To do ::
Only the lines from the top of the data through the line containing "N N . MET A 1 1" should be duplicated, exactly as they appear.

Data for the task ::
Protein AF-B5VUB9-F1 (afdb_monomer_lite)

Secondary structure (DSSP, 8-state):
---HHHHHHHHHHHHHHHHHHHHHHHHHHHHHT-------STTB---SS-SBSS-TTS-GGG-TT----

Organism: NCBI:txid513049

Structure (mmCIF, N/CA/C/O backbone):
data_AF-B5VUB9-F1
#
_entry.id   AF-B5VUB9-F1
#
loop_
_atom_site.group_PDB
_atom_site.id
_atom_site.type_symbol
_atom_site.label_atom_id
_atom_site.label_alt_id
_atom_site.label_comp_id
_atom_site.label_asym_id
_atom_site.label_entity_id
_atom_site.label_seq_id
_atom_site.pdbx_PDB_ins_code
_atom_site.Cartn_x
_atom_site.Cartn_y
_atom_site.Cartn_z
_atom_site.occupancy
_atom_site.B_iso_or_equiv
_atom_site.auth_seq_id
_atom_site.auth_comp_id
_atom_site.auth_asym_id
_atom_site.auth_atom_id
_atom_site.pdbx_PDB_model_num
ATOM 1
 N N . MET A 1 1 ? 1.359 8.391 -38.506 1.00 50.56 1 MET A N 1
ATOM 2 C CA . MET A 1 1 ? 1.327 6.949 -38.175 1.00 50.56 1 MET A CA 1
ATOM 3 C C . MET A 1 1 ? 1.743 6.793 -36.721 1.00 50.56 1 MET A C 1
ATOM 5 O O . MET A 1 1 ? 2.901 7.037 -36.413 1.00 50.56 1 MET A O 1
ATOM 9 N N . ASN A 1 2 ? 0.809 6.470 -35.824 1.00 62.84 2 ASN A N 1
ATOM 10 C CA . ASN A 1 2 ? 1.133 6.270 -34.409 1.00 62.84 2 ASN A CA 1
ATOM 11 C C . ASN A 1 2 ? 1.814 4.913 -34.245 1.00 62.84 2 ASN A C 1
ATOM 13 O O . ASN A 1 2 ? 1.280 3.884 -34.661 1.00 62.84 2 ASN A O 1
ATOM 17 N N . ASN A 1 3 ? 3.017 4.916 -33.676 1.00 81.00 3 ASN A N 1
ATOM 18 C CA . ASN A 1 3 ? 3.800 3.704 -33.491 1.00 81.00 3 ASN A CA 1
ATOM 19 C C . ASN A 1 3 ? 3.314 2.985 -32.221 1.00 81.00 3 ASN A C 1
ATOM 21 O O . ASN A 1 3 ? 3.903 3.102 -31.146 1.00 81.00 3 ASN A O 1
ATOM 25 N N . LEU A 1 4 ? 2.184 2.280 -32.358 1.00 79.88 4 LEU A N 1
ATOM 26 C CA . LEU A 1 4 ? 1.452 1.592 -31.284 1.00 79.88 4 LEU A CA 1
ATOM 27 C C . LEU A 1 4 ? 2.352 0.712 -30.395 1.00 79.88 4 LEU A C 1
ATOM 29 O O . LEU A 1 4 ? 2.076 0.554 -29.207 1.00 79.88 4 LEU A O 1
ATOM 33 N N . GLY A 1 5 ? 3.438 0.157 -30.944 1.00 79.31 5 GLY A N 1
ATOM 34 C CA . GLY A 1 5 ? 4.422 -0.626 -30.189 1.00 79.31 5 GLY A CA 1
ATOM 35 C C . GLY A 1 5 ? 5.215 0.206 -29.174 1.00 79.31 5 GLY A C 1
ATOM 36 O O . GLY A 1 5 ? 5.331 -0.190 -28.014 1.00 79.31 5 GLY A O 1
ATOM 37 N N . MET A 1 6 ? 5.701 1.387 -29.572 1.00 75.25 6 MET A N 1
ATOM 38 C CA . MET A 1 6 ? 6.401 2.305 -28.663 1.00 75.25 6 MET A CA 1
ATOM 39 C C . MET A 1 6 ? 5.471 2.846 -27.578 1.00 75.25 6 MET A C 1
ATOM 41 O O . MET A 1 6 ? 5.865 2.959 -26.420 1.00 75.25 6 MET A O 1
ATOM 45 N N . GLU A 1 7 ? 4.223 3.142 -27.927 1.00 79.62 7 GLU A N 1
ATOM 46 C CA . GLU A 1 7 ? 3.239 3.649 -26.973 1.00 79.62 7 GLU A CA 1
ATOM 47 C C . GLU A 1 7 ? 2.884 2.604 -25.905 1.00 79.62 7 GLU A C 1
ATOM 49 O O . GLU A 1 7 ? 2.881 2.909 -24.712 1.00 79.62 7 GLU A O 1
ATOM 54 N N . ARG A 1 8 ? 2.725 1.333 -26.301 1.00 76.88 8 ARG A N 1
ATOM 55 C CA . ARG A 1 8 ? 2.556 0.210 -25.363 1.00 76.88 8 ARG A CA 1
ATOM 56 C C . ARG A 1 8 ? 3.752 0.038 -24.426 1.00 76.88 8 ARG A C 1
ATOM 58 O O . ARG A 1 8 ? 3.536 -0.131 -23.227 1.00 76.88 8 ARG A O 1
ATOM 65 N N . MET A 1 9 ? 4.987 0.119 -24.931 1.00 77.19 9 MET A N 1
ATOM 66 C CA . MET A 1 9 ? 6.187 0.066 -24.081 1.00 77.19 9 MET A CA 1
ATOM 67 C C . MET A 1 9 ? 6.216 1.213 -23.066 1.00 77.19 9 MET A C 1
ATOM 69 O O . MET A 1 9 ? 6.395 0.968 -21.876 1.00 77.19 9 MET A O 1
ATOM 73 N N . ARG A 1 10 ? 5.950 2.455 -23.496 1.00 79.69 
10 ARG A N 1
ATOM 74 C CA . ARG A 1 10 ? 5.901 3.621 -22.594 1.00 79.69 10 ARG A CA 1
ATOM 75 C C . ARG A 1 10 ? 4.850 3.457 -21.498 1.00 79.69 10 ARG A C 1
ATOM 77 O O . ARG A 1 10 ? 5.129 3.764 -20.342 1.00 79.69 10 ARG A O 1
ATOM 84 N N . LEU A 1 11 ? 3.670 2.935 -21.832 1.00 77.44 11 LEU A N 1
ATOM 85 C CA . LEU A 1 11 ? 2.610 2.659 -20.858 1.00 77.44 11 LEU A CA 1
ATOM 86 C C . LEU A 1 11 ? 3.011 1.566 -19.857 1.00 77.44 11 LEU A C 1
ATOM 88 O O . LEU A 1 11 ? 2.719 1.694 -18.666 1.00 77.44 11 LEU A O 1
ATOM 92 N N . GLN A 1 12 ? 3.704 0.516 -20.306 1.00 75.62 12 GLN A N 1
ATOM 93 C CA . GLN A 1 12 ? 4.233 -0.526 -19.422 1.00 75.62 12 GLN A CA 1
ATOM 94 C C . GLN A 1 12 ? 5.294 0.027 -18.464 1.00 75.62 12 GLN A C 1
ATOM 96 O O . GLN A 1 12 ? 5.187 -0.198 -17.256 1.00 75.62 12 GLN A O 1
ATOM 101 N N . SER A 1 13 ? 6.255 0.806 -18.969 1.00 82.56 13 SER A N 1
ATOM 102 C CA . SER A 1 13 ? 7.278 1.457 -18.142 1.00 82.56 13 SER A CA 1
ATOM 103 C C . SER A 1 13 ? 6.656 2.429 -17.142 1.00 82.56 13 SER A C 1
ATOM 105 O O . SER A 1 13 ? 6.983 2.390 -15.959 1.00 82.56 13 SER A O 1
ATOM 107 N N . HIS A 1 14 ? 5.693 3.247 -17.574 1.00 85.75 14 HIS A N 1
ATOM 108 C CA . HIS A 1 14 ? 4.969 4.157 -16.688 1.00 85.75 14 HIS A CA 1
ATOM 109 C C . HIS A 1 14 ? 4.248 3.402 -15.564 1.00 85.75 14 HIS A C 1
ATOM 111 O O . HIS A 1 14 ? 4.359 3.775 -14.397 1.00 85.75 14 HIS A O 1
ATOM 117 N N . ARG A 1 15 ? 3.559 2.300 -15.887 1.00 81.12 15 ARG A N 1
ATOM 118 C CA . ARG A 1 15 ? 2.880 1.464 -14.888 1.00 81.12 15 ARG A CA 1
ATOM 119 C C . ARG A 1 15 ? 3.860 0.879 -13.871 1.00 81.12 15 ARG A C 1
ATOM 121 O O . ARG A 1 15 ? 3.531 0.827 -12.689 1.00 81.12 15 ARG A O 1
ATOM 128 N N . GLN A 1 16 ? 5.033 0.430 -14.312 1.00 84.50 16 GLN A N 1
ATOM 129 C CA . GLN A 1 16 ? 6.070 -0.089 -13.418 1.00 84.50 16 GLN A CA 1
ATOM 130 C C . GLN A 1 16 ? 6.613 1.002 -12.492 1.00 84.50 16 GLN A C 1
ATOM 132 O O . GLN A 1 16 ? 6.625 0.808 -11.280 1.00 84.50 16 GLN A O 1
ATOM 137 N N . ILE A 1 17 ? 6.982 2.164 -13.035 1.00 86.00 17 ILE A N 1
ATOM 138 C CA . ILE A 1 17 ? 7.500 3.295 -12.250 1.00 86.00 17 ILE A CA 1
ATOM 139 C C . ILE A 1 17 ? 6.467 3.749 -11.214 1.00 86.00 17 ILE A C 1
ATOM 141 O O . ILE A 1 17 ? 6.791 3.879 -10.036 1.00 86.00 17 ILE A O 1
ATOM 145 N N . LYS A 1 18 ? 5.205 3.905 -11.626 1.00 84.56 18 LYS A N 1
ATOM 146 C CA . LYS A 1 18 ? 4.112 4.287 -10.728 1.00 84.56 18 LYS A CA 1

Response area ::
Protein AF-B5VUB9-F1 (afdb_monomer_lite)

Secondary structure (DSSP, 8-state):
---HHHHHHHHHHHHHHHHHHHHHHHHHHHHHT-------STTB---SS-SBSS-TTS-GGG-TT----

Organism: NCBI:txid513049

Structure (mmCIF, N/CA/C/O backbone):
data_AF-B5VUB9-F1
#
_entry.id   AF-B5VUB9-F1
#
loop_
_atom_site.group_PDB
_atom_site.id
_atom_site.type_symbol
_atom_site.label_atom_id
_atom_site.label_alt_id
_atom_site.label_comp_id
_atom_site.label_asym_id
_atom_site.label_entity_id
_atom_site.label_seq_id
_atom_site.pdbx_PDB_ins_code
_atom_site.Cartn_x
_atom_site.Cartn_y
_atom_site.Cartn_z
_atom_site.occupancy
_atom_site.B_iso_or_equiv
_atom_site.auth_seq_id
_atom_site.auth_comp_id
_atom_site.auth_asym_id
_atom_site.auth_atom_id
_atom_site.pdbx_PDB_model_num
ATOM 1
 N N . MET A 1 1 ? 1.359 8.391 -38.506 1.00 50.56 1 MET A N 1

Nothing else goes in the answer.